Dataset records:
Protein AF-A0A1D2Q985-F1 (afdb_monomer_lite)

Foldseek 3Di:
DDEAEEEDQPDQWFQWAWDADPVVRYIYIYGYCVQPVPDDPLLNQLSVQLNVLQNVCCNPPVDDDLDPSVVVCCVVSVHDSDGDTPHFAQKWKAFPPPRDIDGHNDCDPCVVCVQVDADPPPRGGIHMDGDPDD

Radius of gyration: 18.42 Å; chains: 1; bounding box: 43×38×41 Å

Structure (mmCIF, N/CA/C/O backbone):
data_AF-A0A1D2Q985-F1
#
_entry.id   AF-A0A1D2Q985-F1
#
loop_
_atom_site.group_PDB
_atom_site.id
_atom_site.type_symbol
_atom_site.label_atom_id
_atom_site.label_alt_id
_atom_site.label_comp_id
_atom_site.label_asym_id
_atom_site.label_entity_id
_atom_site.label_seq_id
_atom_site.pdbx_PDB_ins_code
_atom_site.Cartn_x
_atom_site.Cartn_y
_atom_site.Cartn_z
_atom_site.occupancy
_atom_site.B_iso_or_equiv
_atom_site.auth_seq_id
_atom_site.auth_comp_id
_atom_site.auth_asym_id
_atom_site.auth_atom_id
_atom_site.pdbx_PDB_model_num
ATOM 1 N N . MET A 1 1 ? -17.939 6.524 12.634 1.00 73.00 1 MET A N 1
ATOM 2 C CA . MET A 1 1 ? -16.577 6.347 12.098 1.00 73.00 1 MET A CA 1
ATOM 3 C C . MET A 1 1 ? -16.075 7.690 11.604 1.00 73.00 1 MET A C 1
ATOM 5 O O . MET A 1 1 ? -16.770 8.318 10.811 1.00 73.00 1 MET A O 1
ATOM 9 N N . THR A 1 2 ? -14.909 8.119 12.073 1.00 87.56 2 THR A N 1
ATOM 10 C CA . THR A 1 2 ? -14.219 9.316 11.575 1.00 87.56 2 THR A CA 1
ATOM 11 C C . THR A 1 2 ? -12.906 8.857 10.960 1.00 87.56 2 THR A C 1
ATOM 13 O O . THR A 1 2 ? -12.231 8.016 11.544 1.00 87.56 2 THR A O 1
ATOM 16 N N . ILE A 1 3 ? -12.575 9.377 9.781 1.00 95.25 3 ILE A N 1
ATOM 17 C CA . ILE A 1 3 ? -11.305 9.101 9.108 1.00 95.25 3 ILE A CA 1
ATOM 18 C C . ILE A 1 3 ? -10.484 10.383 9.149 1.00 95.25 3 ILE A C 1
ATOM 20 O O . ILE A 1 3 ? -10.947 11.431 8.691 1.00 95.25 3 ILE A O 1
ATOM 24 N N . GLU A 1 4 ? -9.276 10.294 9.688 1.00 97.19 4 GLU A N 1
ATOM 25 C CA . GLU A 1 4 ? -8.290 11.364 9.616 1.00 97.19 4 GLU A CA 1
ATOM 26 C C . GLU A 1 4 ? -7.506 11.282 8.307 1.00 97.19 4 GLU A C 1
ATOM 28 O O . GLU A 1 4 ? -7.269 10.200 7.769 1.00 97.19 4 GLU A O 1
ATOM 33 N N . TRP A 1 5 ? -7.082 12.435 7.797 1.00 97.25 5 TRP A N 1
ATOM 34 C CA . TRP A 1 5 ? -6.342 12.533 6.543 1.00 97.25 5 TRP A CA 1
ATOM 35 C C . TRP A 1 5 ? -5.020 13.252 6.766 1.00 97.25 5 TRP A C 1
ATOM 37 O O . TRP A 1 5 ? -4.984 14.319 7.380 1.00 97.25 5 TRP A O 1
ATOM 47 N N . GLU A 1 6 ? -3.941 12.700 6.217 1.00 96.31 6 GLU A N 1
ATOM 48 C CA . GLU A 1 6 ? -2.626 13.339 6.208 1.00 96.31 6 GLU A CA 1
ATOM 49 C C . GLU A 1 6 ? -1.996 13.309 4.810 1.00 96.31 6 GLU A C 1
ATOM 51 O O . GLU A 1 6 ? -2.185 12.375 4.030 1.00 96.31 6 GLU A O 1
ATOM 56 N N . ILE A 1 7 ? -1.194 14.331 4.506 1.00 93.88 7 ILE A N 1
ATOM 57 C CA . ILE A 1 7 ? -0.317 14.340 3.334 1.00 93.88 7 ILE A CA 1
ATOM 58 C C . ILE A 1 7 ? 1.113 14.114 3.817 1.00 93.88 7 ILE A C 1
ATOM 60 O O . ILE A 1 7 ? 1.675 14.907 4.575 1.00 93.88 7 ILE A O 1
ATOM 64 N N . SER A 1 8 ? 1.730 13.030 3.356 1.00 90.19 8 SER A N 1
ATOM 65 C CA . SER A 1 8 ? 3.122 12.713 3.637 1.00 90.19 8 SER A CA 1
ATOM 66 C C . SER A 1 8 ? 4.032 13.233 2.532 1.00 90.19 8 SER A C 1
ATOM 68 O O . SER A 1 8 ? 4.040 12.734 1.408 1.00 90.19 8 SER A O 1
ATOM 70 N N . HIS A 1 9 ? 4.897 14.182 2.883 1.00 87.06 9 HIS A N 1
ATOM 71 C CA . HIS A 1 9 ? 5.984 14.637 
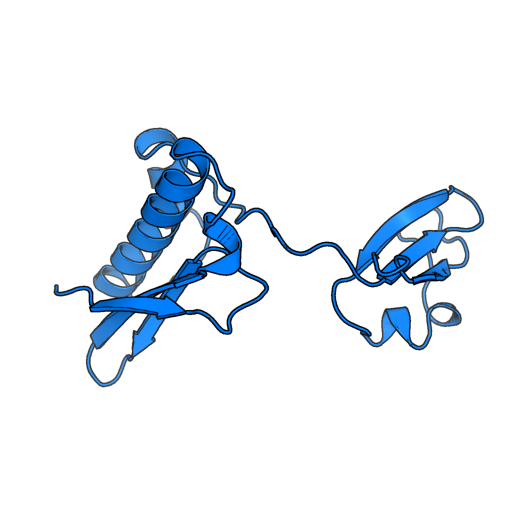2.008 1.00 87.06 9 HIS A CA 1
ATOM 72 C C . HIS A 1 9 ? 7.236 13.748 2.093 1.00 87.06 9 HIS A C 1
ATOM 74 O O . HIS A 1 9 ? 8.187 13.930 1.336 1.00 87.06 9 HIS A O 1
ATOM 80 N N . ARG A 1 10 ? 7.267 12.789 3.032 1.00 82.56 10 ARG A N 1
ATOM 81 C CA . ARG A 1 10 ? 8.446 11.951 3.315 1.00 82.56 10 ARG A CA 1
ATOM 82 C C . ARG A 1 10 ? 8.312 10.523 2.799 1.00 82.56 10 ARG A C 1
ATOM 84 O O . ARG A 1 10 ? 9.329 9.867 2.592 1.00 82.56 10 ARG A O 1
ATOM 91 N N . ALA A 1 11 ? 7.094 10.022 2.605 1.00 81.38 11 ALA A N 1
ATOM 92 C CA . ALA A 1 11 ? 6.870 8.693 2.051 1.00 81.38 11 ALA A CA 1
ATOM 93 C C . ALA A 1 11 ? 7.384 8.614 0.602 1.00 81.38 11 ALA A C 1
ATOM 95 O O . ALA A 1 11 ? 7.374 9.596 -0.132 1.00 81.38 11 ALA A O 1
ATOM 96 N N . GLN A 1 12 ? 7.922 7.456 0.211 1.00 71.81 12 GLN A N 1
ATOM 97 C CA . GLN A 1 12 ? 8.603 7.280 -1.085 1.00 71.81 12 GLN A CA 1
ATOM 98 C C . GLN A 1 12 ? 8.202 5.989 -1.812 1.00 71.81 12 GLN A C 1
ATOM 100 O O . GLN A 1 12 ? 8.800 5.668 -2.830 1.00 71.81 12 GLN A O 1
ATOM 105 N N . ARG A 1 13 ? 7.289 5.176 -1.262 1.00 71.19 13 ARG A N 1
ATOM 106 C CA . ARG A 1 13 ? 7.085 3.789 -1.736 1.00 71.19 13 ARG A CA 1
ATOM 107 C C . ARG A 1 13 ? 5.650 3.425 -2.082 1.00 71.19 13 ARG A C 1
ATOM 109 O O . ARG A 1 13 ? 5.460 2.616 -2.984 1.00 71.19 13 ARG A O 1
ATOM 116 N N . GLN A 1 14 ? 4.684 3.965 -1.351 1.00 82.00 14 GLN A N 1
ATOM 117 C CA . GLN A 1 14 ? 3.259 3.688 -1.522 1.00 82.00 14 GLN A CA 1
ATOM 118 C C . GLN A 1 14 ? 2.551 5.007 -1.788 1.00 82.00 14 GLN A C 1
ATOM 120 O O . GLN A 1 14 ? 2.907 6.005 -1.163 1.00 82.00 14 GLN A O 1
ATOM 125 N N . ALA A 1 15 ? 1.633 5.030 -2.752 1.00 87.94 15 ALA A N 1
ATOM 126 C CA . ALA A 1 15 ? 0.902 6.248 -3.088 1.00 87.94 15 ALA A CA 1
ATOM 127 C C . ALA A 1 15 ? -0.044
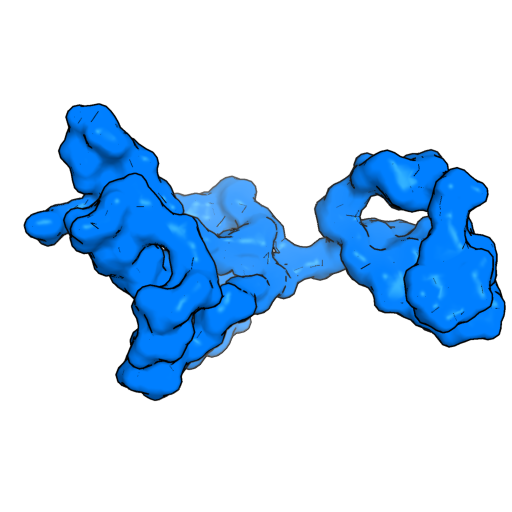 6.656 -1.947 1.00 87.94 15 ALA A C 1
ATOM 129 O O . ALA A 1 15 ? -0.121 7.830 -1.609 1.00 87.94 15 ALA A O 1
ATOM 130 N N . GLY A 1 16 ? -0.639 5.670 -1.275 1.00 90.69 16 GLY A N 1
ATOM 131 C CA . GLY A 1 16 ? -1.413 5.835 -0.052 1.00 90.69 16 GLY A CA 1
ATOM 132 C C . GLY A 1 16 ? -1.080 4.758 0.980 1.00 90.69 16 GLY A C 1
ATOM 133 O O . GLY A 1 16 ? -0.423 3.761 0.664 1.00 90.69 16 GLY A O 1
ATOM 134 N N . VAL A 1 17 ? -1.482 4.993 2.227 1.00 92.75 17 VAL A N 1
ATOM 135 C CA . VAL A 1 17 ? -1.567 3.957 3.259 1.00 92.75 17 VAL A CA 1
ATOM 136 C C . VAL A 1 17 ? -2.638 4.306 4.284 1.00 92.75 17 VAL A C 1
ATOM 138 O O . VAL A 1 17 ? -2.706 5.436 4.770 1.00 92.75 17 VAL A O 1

---

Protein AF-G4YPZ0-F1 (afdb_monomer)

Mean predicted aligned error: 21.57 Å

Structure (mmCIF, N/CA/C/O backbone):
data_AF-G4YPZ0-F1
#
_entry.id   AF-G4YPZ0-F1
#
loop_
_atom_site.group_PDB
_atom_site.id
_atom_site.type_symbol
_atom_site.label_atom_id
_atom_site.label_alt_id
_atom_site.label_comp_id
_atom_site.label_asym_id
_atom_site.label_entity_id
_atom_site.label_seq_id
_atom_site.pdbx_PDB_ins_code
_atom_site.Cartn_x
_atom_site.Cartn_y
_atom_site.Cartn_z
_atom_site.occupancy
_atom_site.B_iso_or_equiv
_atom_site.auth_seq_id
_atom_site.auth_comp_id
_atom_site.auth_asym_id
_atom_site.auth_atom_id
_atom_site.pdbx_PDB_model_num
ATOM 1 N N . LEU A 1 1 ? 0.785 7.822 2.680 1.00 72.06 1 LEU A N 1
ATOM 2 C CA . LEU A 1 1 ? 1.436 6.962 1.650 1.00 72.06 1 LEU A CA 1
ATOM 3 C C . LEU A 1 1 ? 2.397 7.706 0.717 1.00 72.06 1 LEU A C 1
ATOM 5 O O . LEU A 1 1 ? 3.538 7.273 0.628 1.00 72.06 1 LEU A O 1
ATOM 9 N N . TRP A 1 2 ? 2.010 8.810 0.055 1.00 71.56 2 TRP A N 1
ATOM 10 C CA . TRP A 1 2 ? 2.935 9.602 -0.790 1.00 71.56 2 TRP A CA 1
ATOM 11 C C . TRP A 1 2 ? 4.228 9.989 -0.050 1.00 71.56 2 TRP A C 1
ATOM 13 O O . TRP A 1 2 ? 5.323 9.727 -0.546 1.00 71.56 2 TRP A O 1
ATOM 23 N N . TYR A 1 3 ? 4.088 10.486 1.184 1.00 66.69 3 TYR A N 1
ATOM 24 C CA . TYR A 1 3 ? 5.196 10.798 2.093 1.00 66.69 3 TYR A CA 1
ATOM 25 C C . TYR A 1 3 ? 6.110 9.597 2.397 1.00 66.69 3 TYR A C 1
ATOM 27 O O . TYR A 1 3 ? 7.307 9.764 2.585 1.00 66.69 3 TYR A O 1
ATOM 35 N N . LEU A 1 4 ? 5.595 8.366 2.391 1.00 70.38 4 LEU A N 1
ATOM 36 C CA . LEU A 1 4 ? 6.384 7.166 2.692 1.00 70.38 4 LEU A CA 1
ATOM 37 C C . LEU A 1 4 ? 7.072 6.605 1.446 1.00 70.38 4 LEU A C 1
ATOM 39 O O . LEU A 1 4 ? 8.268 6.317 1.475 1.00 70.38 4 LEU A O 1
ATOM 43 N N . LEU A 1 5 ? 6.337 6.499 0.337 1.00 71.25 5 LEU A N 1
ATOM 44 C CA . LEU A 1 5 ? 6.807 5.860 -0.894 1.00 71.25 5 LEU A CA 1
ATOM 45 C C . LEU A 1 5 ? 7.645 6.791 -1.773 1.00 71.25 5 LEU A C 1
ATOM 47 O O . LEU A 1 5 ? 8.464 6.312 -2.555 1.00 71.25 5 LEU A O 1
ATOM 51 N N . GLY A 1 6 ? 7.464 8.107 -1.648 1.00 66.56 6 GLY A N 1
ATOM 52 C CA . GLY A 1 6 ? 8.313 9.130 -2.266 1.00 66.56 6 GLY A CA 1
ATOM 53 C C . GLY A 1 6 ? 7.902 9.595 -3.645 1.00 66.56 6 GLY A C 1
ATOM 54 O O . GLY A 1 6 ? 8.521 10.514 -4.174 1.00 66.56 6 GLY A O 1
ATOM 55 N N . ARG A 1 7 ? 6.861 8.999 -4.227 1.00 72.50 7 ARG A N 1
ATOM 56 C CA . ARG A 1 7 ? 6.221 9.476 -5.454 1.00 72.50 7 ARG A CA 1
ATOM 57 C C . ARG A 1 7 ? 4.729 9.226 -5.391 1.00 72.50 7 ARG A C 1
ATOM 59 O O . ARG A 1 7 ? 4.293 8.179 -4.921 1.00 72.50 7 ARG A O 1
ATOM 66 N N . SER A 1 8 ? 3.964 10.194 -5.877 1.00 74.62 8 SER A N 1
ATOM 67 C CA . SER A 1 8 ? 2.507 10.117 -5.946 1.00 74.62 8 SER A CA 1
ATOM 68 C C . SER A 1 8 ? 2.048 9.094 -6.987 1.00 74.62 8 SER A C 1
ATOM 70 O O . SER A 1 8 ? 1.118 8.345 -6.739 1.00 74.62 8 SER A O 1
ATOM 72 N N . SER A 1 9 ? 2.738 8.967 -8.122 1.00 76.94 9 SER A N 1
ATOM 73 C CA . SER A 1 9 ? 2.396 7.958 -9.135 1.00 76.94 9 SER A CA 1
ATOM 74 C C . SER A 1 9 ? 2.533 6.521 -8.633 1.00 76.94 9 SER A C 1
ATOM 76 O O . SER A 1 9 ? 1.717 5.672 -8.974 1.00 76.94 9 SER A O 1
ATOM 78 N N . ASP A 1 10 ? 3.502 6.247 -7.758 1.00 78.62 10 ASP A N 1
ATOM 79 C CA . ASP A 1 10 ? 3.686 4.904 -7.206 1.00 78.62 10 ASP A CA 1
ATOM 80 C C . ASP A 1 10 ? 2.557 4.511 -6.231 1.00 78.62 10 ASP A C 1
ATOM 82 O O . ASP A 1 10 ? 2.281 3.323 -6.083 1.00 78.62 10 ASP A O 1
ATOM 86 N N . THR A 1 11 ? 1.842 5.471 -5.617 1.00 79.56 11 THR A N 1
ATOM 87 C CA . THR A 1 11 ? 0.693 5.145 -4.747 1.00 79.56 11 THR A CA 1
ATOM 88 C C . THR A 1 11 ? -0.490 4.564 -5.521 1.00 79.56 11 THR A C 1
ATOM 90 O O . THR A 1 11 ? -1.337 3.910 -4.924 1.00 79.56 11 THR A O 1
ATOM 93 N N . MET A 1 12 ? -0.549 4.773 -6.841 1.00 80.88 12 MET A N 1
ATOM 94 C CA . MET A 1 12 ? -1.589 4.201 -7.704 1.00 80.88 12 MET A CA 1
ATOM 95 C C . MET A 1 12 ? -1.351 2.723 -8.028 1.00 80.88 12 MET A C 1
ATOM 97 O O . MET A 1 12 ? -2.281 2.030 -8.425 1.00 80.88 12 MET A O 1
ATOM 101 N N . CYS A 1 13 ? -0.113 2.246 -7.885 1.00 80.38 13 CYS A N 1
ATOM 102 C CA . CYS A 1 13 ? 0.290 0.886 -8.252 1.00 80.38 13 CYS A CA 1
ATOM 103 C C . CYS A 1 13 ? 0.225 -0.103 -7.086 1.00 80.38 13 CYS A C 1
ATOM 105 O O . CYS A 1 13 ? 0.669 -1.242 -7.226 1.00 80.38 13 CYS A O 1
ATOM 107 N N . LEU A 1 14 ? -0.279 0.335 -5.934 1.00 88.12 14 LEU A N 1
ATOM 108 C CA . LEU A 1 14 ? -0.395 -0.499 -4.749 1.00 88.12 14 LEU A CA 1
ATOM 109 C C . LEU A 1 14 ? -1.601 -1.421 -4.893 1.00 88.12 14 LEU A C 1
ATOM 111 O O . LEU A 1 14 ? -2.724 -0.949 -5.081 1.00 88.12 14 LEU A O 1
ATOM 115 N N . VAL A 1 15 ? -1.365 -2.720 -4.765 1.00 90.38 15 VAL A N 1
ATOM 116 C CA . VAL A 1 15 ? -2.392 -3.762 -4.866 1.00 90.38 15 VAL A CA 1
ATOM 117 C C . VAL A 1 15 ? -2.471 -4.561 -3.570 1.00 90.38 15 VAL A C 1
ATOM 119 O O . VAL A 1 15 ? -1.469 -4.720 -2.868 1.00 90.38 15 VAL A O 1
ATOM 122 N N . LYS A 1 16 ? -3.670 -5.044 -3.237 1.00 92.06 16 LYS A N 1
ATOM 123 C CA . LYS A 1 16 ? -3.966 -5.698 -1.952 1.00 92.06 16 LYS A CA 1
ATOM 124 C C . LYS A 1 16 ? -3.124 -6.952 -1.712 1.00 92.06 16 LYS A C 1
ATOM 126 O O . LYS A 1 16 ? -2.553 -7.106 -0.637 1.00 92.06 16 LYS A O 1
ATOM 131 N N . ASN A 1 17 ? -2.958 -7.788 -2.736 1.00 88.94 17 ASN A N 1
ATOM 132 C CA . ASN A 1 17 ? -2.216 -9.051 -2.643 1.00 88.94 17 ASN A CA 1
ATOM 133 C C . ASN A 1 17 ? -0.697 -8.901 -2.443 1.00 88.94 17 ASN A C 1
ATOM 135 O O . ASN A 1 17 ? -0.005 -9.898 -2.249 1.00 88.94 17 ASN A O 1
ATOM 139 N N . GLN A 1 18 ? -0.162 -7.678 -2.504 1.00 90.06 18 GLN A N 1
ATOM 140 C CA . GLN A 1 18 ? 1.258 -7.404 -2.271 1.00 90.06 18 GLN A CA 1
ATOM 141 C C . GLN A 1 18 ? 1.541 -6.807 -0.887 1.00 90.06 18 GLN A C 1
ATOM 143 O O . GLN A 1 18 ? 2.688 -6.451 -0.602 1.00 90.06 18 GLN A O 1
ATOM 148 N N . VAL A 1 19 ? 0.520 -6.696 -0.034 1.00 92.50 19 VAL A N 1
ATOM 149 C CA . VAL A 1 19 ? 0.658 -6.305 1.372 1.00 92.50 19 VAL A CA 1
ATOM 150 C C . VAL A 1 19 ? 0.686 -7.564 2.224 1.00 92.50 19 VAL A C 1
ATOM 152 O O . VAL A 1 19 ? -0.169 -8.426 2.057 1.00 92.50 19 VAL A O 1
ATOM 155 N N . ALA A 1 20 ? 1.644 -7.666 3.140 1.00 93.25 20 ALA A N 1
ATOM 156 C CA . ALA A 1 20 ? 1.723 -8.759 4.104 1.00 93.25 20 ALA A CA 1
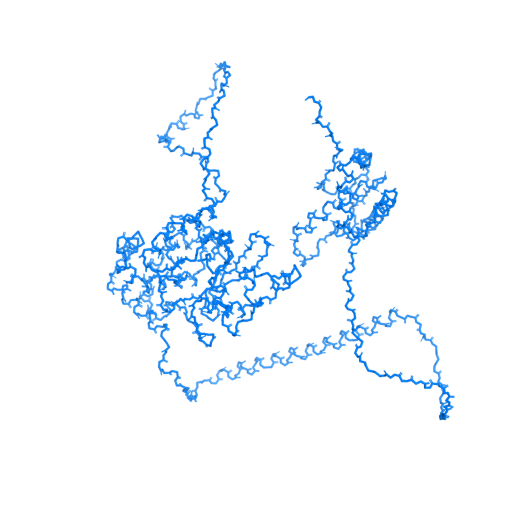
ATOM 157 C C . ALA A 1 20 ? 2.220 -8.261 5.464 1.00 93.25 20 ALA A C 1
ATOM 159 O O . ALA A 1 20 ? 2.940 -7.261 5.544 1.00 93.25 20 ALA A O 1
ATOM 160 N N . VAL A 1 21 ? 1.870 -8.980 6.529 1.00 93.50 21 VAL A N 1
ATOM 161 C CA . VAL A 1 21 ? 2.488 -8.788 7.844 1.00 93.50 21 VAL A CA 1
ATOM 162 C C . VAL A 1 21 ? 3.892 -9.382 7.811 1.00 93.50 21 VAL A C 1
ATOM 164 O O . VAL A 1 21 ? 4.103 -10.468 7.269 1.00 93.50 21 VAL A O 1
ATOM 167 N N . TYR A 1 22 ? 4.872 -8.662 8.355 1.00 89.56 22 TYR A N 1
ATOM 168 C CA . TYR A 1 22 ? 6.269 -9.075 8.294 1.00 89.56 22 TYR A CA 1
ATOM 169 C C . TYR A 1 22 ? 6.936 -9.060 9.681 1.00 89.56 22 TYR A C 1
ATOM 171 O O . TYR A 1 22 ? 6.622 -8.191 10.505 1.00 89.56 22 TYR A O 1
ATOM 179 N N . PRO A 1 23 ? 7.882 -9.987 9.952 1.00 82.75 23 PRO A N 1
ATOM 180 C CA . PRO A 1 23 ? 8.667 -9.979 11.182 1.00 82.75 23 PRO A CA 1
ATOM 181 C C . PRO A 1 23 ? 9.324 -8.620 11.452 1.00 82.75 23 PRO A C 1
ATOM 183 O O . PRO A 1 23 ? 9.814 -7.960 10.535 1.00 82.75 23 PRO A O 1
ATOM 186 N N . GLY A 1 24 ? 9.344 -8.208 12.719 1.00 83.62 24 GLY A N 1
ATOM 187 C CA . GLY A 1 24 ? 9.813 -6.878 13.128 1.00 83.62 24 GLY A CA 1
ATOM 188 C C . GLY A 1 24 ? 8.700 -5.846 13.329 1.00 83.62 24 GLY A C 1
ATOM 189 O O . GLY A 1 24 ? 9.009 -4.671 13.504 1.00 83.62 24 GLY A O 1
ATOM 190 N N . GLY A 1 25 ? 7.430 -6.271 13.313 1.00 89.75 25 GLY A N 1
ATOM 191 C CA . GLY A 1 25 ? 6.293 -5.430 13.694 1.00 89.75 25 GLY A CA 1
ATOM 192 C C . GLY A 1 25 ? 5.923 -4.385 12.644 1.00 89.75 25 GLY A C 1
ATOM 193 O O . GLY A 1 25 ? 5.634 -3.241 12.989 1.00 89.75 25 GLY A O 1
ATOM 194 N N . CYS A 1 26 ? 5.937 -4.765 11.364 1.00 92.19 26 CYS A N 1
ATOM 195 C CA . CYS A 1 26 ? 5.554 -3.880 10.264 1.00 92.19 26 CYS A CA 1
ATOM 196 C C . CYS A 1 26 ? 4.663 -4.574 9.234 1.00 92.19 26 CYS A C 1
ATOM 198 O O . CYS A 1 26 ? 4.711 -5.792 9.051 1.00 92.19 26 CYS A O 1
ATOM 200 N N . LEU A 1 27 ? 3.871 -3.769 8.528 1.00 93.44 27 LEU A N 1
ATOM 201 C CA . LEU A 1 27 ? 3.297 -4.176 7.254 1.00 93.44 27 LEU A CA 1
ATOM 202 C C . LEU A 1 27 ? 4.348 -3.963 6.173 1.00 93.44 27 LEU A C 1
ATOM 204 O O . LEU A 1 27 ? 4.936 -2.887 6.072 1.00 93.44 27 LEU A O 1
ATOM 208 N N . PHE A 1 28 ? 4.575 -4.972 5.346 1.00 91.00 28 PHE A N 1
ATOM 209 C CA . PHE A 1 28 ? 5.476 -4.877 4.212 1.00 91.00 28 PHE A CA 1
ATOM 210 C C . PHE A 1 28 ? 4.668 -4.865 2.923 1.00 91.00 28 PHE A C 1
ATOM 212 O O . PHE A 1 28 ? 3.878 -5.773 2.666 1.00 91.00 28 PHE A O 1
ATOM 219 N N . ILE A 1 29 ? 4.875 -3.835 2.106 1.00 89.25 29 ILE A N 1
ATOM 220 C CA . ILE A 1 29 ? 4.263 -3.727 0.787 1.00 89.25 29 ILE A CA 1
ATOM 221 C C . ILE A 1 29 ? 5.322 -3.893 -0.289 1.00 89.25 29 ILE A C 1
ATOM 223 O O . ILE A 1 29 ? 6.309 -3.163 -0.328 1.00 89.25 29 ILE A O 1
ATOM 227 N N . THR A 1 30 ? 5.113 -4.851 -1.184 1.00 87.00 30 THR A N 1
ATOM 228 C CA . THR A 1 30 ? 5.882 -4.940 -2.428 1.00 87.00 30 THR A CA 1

### What needs to be done
Although pictures appear among the records above, write out exactly only the lines from the one that has "ATOM 117 C CA" through the one that has "ATOM 138 O O", and leave the pictures out.

### Reply
ATOM 117 C CA . GLN A 1 14 ? 3.259 3.688 -1.522 1.00 82.00 14 GLN A CA 1
ATOM 118 C C . GLN A 1 14 ? 2.551 5.007 -1.788 1.00 82.00 14 GLN A C 1
ATOM 120 O O . GLN A 1 14 ? 2.907 6.005 -1.163 1.00 82.00 14 GLN A O 1
ATOM 125 N N . ALA A 1 15 ? 1.633 5.030 -2.752 1.00 87.94 15 ALA A N 1
ATOM 126 C CA . ALA A 1 15 ? 0.902 6.248 -3.088 1.00 87.94 15 ALA A CA 1
ATOM 127 C C . ALA A 1 15 ? -0.044
 6.656 -1.947 1.00 87.94 15 ALA A C 1
ATOM 129 O O . ALA A 1 15 ? -0.121 7.830 -1.609 1.00 87.94 15 ALA A O 1
ATOM 130 N N . GLY A 1 16 ? -0.639 5.670 -1.275 1.00 90.69 16 GLY A N 1
ATOM 131 C CA . GLY A 1 16 ? -1.413 5.835 -0.052 1.00 90.69 16 GLY A CA 1
ATOM 132 C C . GLY A 1 16 ? -1.080 4.758 0.980 1.00 90.69 16 GLY A C 1
ATOM 133 O O . GLY A 1 16 ? -0.423 3.761 0.664 1.00 90.69 16 GLY A O 1
ATOM 134 N N . VAL A 1 17 ? -1.482 4.993 2.227 1.00 92.75 17 VAL A N 1
ATOM 135 C CA . VAL A 1 17 ? -1.567 3.957 3.259 1.00 92.75 17 VAL A CA 1
ATOM 136 C C . VAL A 1 17 ? -2.638 4.306 4.284 1.00 92.75 17 VAL A C 1
ATOM 138 O O . VAL A 1 17 ? -2.706 5.436 4.770 1.00 92.75 17 VAL A O 1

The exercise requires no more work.